Le sursaut n'a pas duré. En 2013, le marché de la musique enregistrée était revenu dans le vert pour la première fois en 11 ans. En 2014, la baisse a repris (-5,3%), mais le streaming continue à progresser fortement (+34%), a indiqué mardi le Snep, principal syndicat des producteurs.

Le marché a perdu «près de 65% de sa valeur depuis 2002»

Le nouveau fléchissement du chiffre d'affaires global du secteur du disque en France (570 millions d'euros en 2014) s'explique d'abord par une baisse de 11,5% des revenus des ventes physiques (CD, DVD, vinyles), qui représentent encore un peu plus de 70% du marché, selon le bilan annuel des producteurs.

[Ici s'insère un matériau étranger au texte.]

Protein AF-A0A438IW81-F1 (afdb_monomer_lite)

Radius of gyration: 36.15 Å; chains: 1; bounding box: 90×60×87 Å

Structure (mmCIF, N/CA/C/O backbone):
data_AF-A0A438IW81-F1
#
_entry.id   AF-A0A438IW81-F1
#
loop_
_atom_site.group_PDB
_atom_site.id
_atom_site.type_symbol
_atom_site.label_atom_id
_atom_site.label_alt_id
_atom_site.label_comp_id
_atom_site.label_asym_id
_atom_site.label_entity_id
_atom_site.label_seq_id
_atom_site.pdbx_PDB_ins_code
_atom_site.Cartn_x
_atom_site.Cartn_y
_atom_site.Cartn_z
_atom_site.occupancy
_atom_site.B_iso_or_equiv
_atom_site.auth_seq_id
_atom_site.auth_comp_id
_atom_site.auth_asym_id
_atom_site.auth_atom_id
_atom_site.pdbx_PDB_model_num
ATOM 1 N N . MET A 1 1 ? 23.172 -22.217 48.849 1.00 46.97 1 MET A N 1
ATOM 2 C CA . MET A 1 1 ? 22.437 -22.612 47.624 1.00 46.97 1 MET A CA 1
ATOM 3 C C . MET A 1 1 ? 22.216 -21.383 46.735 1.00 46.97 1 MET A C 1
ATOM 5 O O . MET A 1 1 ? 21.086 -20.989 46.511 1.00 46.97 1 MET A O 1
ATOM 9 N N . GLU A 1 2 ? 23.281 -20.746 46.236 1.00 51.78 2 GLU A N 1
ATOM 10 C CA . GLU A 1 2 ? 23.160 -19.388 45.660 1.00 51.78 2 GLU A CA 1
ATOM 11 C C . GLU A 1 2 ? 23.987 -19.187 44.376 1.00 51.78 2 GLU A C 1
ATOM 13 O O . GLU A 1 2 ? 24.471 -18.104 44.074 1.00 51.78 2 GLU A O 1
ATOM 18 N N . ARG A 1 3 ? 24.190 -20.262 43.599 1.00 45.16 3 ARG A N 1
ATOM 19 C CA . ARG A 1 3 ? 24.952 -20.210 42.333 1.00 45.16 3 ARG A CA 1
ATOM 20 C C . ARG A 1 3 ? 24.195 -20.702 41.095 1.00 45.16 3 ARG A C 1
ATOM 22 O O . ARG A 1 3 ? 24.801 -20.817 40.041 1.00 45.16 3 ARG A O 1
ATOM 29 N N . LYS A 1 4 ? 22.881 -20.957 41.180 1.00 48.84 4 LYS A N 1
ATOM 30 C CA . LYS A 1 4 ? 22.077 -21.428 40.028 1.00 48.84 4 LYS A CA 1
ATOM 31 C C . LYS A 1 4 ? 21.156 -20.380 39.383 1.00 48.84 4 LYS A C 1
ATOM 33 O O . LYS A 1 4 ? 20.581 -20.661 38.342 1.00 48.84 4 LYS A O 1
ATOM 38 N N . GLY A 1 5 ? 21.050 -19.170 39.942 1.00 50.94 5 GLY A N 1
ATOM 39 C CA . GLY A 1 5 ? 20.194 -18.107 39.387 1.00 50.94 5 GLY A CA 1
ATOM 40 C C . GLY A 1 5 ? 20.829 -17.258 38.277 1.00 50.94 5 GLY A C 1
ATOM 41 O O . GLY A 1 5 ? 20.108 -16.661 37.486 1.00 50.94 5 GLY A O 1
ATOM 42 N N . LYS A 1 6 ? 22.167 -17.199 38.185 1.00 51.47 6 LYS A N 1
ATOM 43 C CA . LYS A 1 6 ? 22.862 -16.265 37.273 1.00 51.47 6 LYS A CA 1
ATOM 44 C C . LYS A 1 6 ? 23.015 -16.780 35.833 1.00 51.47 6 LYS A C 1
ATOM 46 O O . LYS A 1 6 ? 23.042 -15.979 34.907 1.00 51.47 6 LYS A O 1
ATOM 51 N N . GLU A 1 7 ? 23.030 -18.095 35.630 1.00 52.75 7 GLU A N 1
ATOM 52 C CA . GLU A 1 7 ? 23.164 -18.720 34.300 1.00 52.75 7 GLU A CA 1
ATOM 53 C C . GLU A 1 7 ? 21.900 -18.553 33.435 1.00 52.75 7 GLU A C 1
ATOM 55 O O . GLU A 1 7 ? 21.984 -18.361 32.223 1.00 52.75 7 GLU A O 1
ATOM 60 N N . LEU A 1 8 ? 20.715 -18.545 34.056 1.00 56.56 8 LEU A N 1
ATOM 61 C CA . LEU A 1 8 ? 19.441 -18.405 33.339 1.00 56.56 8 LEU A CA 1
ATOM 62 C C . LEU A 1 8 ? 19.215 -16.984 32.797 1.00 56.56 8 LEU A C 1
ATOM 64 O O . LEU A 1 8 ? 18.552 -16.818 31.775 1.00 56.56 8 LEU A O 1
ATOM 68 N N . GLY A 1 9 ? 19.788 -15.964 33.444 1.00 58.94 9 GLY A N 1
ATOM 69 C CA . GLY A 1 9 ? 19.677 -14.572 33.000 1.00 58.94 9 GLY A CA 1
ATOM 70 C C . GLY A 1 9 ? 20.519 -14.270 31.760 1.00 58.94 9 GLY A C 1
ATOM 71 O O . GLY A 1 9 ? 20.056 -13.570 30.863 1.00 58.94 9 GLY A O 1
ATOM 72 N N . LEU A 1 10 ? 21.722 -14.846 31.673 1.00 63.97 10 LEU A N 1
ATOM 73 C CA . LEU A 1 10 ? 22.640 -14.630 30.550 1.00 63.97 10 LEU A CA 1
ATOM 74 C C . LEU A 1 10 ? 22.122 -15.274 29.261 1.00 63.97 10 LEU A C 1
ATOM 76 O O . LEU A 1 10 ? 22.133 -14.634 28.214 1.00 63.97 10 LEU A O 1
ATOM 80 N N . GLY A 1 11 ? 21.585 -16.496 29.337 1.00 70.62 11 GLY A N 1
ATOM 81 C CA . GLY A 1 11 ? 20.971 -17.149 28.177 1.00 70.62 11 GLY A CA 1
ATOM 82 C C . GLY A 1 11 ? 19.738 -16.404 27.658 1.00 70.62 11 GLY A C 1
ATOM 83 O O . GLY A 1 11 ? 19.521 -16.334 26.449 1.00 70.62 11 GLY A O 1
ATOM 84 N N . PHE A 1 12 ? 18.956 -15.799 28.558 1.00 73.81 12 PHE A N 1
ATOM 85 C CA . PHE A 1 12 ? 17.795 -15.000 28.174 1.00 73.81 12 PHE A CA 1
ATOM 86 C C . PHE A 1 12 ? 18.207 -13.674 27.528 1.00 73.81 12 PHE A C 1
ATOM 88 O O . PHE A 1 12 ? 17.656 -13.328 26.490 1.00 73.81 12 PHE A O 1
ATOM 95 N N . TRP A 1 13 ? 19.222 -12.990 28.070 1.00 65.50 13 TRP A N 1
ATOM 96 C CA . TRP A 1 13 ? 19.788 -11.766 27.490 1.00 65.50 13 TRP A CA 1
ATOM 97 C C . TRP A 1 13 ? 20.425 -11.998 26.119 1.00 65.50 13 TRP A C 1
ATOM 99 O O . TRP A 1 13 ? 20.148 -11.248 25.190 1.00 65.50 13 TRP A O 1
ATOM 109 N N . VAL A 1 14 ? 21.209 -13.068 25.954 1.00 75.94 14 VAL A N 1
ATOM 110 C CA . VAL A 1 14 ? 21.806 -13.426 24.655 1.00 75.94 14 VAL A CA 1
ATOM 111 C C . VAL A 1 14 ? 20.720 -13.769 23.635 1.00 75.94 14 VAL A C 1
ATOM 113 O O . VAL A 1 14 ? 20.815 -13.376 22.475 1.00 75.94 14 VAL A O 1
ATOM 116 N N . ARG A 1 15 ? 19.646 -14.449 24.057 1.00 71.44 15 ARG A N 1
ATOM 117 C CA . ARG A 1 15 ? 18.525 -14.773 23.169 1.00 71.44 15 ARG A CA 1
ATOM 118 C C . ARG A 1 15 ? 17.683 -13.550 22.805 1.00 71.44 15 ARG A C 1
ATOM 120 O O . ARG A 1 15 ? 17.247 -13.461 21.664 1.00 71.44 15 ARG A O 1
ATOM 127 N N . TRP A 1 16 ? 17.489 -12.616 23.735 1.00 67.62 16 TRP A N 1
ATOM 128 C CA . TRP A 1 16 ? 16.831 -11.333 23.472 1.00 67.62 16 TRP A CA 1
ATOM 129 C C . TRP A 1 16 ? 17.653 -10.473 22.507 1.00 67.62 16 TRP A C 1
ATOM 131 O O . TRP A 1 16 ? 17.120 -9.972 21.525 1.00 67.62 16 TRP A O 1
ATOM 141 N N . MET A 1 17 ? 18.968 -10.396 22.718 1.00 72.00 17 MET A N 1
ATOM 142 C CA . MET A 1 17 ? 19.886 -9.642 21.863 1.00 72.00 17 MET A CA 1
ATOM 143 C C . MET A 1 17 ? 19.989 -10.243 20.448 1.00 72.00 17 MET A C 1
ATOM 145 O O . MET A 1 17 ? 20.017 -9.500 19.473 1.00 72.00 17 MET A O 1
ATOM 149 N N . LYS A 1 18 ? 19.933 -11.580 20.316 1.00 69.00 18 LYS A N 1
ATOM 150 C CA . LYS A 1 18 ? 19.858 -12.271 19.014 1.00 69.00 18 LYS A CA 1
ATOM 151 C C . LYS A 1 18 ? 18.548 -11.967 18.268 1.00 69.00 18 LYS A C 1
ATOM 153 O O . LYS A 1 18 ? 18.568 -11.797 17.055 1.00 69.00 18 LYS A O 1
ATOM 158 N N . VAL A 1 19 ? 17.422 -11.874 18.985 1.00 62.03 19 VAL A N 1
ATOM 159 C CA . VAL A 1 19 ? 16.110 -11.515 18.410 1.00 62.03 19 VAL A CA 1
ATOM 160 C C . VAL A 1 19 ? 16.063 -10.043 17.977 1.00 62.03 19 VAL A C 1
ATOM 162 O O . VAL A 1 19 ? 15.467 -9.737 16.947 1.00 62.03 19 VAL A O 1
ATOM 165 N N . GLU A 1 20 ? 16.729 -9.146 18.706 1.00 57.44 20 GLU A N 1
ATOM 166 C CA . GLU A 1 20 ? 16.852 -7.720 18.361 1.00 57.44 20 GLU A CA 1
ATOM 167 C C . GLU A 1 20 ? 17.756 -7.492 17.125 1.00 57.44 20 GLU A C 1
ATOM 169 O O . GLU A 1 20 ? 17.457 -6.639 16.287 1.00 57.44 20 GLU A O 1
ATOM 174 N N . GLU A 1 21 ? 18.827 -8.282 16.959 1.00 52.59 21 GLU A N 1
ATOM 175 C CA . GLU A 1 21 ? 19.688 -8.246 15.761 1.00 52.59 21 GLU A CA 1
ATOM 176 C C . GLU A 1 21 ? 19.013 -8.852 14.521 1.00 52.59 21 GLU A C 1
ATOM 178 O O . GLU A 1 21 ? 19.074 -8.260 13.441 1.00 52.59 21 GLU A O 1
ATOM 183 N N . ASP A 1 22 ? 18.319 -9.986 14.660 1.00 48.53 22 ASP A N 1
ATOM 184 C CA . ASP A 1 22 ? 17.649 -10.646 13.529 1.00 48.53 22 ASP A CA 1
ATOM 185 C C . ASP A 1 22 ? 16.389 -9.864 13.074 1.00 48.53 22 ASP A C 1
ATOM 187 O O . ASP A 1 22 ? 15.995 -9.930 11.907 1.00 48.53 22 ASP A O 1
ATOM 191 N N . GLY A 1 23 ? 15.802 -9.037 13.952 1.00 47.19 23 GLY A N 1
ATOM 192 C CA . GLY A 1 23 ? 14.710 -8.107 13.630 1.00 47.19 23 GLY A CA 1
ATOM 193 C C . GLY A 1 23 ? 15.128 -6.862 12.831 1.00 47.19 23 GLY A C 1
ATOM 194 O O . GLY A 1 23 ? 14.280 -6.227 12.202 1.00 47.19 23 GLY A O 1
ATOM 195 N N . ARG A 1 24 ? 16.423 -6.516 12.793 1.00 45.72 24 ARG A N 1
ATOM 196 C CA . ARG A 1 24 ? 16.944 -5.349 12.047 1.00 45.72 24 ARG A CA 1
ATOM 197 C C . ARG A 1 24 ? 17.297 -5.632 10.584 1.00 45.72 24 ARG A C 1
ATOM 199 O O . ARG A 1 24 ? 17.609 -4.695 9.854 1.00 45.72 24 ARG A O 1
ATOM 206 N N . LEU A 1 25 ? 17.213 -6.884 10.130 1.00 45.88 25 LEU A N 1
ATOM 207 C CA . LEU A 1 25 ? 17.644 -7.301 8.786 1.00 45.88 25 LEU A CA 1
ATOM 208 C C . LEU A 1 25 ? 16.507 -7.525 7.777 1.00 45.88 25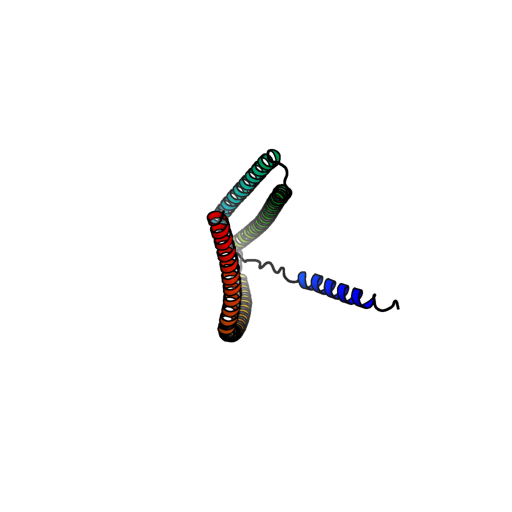 LEU A C 1
ATOM 210 O O . LEU A 1 25 ? 16.742 -8.037 6.688 1.00 45.88 25 LEU A O 1
ATOM 214 N N . SER A 1 26 ? 15.273 -7.127 8.088 1.00 46.94 26 SER A N 1
ATOM 215 C CA . SER A 1 26 ? 14.132 -7.287 7.172 1.00 46.94 26 SER A CA 1
ATOM 216 C C . SER A 1 26 ? 13.302 -6.015 7.038 1.00 46.94 26 SER A C 1
ATOM 218 O O . SER A 1 26 ? 12.094 -6.019 7.241 1.00 46.94 26 SER A O 1
ATOM 220 N N . ILE A 1 27 ? 13.946 -4.914 6.652 1.00 48.09 27 ILE A N 1
ATOM 221 C CA . ILE A 1 27 ? 13.253 -3.794 6.005 1.00 48.09 27 ILE A CA 1
ATOM 222 C C . ILE A 1 27 ? 13.996 -3.496 4.705 1.00 48.09 27 ILE A C 1
ATOM 224 O O . ILE A 1 27 ? 14.615 -2.453 4.528 1.00 48.09 27 ILE A O 1
ATOM 228 N N . ASN A 1 28 ? 13.957 -4.459 3.785 1.00 40.66 28 ASN A N 1
ATOM 229 C CA . ASN A 1 28 ? 14.195 -4.157 2.384 1.00 40.66 28 ASN A CA 1
ATOM 230 C C . ASN A 1 28 ? 12.861 -3.640 1.835 1.00 40.66 28 ASN A C 1
ATOM 232 O O . ASN A 1 28 ? 12.031 -4.407 1.344 1.00 40.66 28 ASN A O 1
ATOM 236 N N . ILE A 1 29 ? 12.604 -2.344 2.033 1.00 43.75 29 ILE A N 1
ATOM 237 C CA . ILE A 1 29 ? 11.558 -1.634 1.298 1.00 43.75 29 ILE A CA 1
ATOM 238 C C . ILE A 1 29 ? 11.988 -1.722 -0.158 1.00 43.75 29 ILE A C 1
ATOM 240 O O . ILE A 1 29 ? 12.904 -1.023 -0.584 1.00 43.75 29 ILE A O 1
ATOM 244 N N . GLY A 1 30 ? 11.370 -2.657 -0.882 1.00 33.47 30 GLY A N 1
ATOM 245 C CA . GLY A 1 30 ? 11.521 -2.785 -2.317 1.00 33.47 30 GLY A CA 1
ATOM 246 C C . GLY A 1 30 ? 11.254 -1.422 -2.931 1.00 33.47 30 GLY A C 1
ATOM 247 O O . GLY A 1 30 ? 10.130 -0.922 -2.887 1.00 33.47 30 GLY A O 1
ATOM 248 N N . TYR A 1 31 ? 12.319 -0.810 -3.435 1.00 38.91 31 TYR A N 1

La baisse des revenus de l'industrie musicale est une tendance lourde depuis bientôt 15 ans. Hors «droits voisins», c'est-à-dire les droits de reproduction pour copie privée et les droits de diffusion télé et radio (soit 112 M EUR en 2014), le marché a désormais perdu «près de 65% de sa valeur depuis 2002» où il atteignait 1,3 milliard d'euros, souligne le Snep.

L'année 2013, marquée par un petit sursaut, était atypique en raison des succès exceptionnels de Stromae, de Maître Gims et de Daft Punk.

L'espoir vient du numérique 

Pour les producteurs, le motif d'espoir vient désormais des revenus du numérique (29% des revenus globaux en 2014), secteur où le streaming, en forte croissance (+34%), supplante désormais le téléchargement à l'acte (en baisse de 14%). Pour la première fois l'an dernier, les recettes engendrées par le streaming ont représenté plus de la moitié des revenus du numérique (55% contre 43% en 2013).

Deux millions de Français (+35% par rapport à 2013) sont désormais abonnés à un service de streaming audio, soit directement via une souscription mensuelle à une plateforme (comme Deezer, Spotify et autres) soit via leur forfait téléphonique, selon le Snep.

«On est dans une nouvelle révolution», selon Guillaume Leblanc, directeur général du Snep, estimant que le streaming «s'affirme comme le nouveau relais de croissance» de l'industrie musicale.

Stromae, Kendji Girac et Indila rois des ventes

Autre sujet de satisfaction: la bonne santé de la chanson francophone. L'an dernier, «les trois-quarts (74%) du marché (hors classique)» ont été le résultat des succès de productions francophones. «Un niveau jamais atteint», selon le Snep.

Le Top 10 des meilleures ventes d'albums en 2014 est ainsi exclusivement francophone, dominé par l'incontournable Belge Stromae (déjà premier des ventes en 2013) devant Kendji Girac et Indila.